Any SequenceableCollection can be converted to an Array or a MappedCollection. The messages are asArray and mappedBy: aSequenceableCollection.
SubClasses of SequenceableCollection
Subclasses of SequenceableCollection are OrderedCollection, LinkedList, Interval, and MappedCollection. ArrayedCollection is a subclass representing a collection of elements with a fixed range of integers as external keys. Subclasses of ArrayedCollection are, for example, Array and String.
Class OrderedCollection
OrderedCollections are ordered by the sequence in which objects are added and removed from them. The elements are accessible by external keys that are indices. The accessing, adding, and removing protocols are augmented to refer to the first and last elements, and to elements preceding or succeeding other elements.
OrderedCollections can act as stacks or queues. A stack is a sequential list for which all additions and deletions are made at one end of the list (called either the "rear" or the "front") of the list. It is often called a last-in first-out queue.

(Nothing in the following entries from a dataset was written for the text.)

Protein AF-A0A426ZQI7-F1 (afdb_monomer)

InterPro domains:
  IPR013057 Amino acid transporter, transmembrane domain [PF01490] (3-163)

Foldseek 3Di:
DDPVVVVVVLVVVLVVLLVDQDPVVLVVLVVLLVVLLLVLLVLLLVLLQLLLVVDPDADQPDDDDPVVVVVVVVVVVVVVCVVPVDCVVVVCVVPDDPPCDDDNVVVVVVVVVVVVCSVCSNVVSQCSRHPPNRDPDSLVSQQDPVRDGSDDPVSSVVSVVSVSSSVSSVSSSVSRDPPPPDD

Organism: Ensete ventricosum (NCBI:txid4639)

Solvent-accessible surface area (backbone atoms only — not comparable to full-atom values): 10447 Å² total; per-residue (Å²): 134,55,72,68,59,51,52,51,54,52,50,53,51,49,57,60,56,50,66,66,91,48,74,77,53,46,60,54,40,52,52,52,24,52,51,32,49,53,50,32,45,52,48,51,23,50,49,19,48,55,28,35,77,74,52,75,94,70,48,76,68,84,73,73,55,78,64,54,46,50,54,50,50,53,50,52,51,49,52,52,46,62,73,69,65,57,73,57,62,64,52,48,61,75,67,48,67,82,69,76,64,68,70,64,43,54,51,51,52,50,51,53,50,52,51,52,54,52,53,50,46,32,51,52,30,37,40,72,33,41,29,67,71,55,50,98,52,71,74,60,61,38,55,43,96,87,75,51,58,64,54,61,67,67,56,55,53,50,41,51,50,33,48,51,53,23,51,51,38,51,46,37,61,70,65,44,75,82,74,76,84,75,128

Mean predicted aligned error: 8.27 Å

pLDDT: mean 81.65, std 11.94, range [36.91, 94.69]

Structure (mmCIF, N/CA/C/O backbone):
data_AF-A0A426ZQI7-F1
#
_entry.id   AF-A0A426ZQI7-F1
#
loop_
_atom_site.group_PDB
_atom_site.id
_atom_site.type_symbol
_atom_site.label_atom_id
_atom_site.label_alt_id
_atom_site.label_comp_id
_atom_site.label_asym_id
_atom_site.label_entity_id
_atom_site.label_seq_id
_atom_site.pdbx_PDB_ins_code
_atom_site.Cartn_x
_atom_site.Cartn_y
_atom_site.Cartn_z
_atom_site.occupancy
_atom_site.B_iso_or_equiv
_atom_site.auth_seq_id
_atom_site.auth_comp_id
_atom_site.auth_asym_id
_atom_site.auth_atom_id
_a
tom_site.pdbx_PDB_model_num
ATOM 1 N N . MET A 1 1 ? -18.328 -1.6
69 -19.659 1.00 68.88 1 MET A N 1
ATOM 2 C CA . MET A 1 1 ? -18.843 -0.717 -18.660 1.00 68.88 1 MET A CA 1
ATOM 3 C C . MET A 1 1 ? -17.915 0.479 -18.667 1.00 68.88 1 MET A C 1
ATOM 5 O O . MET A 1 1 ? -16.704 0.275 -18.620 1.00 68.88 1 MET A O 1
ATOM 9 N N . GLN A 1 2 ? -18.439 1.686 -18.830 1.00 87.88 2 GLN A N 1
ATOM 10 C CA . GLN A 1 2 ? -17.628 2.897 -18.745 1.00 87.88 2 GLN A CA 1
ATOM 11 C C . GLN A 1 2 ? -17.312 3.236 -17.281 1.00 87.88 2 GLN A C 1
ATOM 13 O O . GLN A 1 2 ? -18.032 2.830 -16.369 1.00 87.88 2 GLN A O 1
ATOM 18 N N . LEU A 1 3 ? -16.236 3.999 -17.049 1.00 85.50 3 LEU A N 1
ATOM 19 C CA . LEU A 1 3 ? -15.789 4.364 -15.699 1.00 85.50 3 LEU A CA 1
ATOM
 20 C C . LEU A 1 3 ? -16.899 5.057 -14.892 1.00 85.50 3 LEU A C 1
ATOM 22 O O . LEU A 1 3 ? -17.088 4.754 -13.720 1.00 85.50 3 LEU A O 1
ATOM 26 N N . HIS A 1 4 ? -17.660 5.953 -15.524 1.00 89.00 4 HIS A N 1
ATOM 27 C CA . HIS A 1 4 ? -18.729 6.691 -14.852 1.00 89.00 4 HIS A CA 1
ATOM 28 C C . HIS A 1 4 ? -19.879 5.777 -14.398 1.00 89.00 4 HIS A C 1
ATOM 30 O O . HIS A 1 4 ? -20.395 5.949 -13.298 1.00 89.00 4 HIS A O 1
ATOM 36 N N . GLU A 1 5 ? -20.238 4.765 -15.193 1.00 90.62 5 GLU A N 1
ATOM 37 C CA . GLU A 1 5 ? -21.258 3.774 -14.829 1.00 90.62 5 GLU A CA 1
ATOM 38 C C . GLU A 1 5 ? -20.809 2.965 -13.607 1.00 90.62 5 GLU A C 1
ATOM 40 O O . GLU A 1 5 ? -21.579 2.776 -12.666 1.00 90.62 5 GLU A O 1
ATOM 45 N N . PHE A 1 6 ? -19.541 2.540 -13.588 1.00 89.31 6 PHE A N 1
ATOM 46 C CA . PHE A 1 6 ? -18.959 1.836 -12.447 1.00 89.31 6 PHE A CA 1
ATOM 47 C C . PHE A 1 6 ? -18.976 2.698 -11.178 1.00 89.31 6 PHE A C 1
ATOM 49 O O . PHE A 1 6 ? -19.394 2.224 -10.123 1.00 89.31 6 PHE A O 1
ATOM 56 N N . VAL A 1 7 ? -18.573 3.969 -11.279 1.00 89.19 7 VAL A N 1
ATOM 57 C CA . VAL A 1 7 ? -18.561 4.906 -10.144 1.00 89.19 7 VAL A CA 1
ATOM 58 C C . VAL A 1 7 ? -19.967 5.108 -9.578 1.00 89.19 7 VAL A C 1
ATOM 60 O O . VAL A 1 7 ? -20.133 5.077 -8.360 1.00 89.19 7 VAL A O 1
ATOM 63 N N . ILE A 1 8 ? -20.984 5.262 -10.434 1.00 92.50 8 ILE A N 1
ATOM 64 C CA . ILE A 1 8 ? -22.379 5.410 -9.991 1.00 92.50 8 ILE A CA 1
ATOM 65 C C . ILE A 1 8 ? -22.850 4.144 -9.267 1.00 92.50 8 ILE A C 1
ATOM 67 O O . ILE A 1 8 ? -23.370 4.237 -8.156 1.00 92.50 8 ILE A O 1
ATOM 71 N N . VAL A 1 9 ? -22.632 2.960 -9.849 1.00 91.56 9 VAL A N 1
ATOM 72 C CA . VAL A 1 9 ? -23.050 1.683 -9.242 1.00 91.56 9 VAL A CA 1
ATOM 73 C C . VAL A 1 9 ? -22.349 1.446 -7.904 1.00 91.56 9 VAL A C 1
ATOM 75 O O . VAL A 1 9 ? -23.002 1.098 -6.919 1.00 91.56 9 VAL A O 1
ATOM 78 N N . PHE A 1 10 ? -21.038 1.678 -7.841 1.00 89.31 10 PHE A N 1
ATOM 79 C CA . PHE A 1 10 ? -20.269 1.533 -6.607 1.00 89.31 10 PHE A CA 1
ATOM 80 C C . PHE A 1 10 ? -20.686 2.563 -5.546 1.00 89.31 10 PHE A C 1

| usual vocabulary | OrderedCollection message |
| push newObject | addLast: newObject |
| pop | removeLast |
| top | last |
| empty | isEmpty |
A queue is a sequential list for which all additions are made at one end of the list (the "rear"), but all deletions are made from the other end (the "front"). It is often called a first-in first-out queue.
| usual vocabulary | OrderedCollection message |
| add newObject | addLast: newObject |
| delete | removeFirst |
| front | first |
| empty | isEmpty |
The message add: to an OrderedCollection means "add the element as the last member of the collection" and remove: means "remove the argument as an element." The message protocol for OrderedCollections, in addition to that inherited from classes Collection and SequenceableCollection, follows.
| accessing | |
| after: oldObject | Answer the element after oldObject in the receiver. If the receiver does not contain oldObject or if the receiver contains no elements after oldObject, report an error. |
| before: oldObject | Answer the element before oldObject in the receiver. If the receiver does not contain oldObject or if the receiver contains no elements before oldObject, report an error. |
| adding | |
| add: newObject after: oldObject | Add the argument, newObject, as an element of the receiver. Put it in the sequence just succeeding oldObject. Answer newObject. If oldObject is not found, then report an error. |
| add: newObject before: oldObject | Add the argument, newObject, as an element of the receiver. Put it in the sequence just preceding oldObject. Answer newObject. If oldObject is not found, then report an error. |
| addAllFirst: anOrderedCollection | Add each element of the argument, anOrderedCollection, at the beginning of the receiver. Answer anOrderedCollection. |
| addAllLast: anOrderedCollection | Add each element of the argument, anOrderedCollection, to the end of the receiver. Answer anOrderedCollection. |
| addFirst: newObject | Add the argument, newObject, to the beginning of the receiver. Answer newObject. |
| addLast: newObject | Add the argument, newObject, to the end of the receiver. Answer newObject. |
| removing | |
| removeFirst | Remove the first element of the receiver and answer it. If the receiver is empty, report an error. |
| removeLast | Remove the last element of the receiver and answer it. If the receiver is empty, report an error. |
| OrderedCollection instance protocol | |
Class SortedCollection
Class SortedCollection is a subclass of OrderedCollection. The elements in a SortedCollection are ordered by a function of two elements. The function is represented by a two-argument block called the sort block. It is possible to add an element only with the message add:; messages such as addLast: that allow the programmer to specify the order of inserting are disallowed for SortedCollections.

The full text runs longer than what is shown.